- Born: 1842 Cleveland, Ohio, United States
- Died: October 24, 1873 (aged 30–31) Morgantown, West Virginia, United States
- Buried: Massillon City Cemetery, Massillon, Ohio
- Allegiance: United States
- Branch: United States Army Union Army
- Rank: Private
- Unit: Company A, 2nd Ohio Cavalry
- Conflicts: Battle of Sayler's Creek
- Awards: Medal of Honor

= William R. Richardson (Medal of Honor) =

Soldier and veteran of the American Civil War

William R. Richardson (1842 – October 24, 1873) was an American soldier who fought for the Union Army during the American Civil War and received the Medal of Honor for his valor.

==Biography==
Richardson received the Medal of Honor on April 7, 1866, for his actions at the Battle of Sayler's Creek during the Third Battle of Petersburg on April 6, 1865, while with Company A of the 2nd Ohio Cavalry.

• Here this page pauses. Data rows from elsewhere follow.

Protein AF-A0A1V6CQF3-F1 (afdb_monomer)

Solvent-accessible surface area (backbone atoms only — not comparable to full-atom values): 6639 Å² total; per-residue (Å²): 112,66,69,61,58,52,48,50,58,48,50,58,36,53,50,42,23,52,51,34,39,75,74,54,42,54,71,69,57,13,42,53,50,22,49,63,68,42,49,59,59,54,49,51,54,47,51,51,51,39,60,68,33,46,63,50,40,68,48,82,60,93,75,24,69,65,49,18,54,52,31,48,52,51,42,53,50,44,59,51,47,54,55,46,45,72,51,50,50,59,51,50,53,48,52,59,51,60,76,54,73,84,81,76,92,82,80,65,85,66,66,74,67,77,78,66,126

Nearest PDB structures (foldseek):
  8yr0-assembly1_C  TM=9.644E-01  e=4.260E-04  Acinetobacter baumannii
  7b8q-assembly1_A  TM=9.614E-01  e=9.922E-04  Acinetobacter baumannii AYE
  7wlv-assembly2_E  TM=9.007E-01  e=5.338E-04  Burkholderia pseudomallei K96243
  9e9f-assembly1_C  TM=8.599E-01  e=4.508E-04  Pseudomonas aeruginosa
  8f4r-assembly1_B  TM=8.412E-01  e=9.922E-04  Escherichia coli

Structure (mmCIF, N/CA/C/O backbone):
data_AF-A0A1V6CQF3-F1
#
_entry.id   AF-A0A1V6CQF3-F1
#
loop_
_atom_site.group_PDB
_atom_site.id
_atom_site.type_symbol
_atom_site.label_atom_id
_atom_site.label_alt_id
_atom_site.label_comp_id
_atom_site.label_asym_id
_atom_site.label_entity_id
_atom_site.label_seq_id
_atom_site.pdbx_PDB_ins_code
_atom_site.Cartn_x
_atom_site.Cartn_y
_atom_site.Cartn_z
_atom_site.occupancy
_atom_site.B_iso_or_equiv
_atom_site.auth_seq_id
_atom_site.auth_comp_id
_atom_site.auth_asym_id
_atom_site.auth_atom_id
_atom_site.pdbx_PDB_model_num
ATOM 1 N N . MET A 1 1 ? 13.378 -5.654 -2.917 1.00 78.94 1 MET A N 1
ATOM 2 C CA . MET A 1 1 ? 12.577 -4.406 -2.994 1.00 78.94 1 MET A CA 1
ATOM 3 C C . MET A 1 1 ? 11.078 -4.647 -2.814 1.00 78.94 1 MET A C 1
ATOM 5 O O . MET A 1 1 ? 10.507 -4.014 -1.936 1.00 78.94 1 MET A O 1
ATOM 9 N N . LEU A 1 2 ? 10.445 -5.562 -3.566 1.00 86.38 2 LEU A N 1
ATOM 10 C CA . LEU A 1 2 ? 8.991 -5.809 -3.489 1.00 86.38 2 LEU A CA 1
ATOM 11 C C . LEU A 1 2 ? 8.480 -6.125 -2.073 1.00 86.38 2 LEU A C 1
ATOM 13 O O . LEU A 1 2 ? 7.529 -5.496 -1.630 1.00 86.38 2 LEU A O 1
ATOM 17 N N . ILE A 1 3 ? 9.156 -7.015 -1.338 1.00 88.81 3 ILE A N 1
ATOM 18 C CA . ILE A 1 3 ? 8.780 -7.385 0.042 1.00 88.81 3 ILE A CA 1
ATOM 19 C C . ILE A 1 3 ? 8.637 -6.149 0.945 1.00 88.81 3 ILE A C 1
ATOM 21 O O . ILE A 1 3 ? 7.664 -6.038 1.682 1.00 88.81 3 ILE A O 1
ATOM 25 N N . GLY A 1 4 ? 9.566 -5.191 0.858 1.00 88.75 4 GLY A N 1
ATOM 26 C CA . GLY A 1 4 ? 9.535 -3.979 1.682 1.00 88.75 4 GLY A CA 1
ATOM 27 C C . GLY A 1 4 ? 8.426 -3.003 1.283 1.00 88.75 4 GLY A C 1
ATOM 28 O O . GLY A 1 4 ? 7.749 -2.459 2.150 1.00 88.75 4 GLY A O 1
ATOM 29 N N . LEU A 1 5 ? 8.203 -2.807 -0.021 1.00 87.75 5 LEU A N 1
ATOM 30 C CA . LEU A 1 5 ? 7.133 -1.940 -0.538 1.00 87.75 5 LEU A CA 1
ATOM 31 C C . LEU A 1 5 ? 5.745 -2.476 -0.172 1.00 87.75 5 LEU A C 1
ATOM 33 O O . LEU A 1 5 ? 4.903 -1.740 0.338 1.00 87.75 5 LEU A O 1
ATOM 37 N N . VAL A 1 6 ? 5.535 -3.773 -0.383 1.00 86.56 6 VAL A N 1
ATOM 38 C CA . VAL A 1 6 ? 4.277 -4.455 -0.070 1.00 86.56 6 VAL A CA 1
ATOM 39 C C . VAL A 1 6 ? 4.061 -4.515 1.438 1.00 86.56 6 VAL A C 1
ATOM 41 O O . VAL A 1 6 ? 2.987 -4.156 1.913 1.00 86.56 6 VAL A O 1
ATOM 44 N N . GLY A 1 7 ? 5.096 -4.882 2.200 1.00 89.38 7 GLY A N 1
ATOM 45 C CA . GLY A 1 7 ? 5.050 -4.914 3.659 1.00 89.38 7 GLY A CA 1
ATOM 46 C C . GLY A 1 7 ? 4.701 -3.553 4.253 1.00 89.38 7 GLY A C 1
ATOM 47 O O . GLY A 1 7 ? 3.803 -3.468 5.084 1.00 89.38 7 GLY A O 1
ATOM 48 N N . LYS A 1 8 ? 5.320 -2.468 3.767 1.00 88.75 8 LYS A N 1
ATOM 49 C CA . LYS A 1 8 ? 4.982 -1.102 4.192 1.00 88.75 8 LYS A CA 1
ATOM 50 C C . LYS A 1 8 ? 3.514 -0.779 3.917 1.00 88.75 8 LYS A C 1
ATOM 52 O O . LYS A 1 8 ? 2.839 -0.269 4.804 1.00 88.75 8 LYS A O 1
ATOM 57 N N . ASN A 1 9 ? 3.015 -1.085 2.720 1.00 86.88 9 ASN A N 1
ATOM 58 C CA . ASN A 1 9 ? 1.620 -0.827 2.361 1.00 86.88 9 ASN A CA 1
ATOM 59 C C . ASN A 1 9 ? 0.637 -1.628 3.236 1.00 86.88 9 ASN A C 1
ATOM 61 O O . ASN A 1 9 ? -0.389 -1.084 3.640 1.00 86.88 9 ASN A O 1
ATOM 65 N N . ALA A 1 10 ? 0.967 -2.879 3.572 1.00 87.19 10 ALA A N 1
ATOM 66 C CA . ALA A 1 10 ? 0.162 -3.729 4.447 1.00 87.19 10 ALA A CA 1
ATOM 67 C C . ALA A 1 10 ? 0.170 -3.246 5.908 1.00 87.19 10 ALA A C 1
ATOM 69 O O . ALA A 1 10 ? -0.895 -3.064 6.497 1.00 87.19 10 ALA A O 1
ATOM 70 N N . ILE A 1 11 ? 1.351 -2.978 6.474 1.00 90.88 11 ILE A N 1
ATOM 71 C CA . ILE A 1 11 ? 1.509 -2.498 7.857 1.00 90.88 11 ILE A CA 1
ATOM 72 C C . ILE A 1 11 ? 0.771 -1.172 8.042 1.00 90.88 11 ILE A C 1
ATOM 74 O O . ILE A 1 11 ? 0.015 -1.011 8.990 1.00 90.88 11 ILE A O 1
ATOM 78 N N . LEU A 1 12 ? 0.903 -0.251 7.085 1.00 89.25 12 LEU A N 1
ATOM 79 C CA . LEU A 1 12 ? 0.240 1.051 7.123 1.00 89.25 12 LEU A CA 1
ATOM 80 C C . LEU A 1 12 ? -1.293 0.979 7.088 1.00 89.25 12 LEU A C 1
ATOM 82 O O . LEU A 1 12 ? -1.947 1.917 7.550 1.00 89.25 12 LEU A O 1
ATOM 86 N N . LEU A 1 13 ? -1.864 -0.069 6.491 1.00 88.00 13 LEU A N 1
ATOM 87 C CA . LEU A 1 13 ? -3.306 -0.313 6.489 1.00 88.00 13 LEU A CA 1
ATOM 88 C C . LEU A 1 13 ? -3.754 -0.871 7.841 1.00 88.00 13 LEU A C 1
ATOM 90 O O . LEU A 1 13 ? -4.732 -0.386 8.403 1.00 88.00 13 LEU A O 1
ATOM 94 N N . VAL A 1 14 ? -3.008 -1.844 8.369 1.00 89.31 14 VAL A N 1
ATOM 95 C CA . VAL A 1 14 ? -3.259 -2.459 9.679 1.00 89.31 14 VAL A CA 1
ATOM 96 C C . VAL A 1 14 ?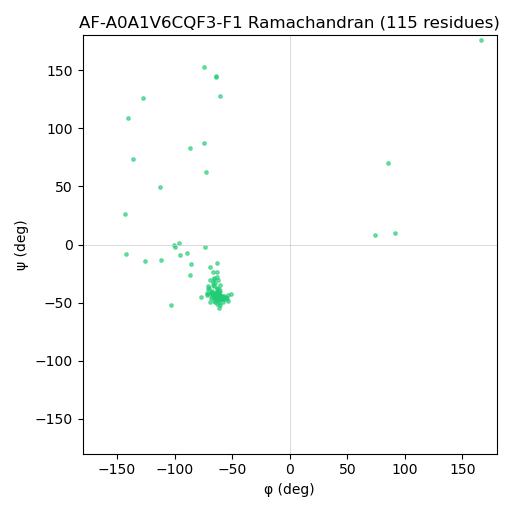 -3.144 -1.435 10.808 1.00 89.31 14 VAL A C 1
ATOM 98 O O . VAL A 1 14 ? -4.022 -1.393 11.662 1.00 89.31 14 VAL A O 1
ATOM 101 N N . ASP A 1 15 ? -2.133 -0.566 10.783 1.00 90.12 15 ASP A N 1
ATOM 102 C CA . ASP A 1 15 ? -1.986 0.509 11.771 1.00 90.12 15 ASP A CA 1
ATOM 103 C C . ASP A 1 15 ? -3.161 1.485 11.730 1.00 90.12 15 ASP A C 1
ATOM 105 O O . ASP A 1 15 ? -3.715 1.808 12.773 1.00 90.12 15 ASP A O 1
ATOM 109 N N . PHE A 1 16 ? -3.620 1.885 10.539 1.00 86.69 16 PHE A N 1
ATOM 110 C CA . PHE A 1 16 ? -4.797 2.755 10.424 1.00 86.69 16 PHE A CA 1
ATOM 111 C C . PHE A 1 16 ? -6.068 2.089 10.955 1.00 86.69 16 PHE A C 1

==Medal of Honor citation==

Citation:

The President of the United States of America, in the name of Congress, takes pleasure in presenting the Medal of Honor to Private William R. Richardson, United States Army, for extraordinary heroism in action at Sailor's Creek, Virginia, on 6 April 1865. Having been captured and taken to the rear, Private Richardson made his escape rejoined the Union lines, and furnished information of great importance as to the enemy's position and the approaches thereto.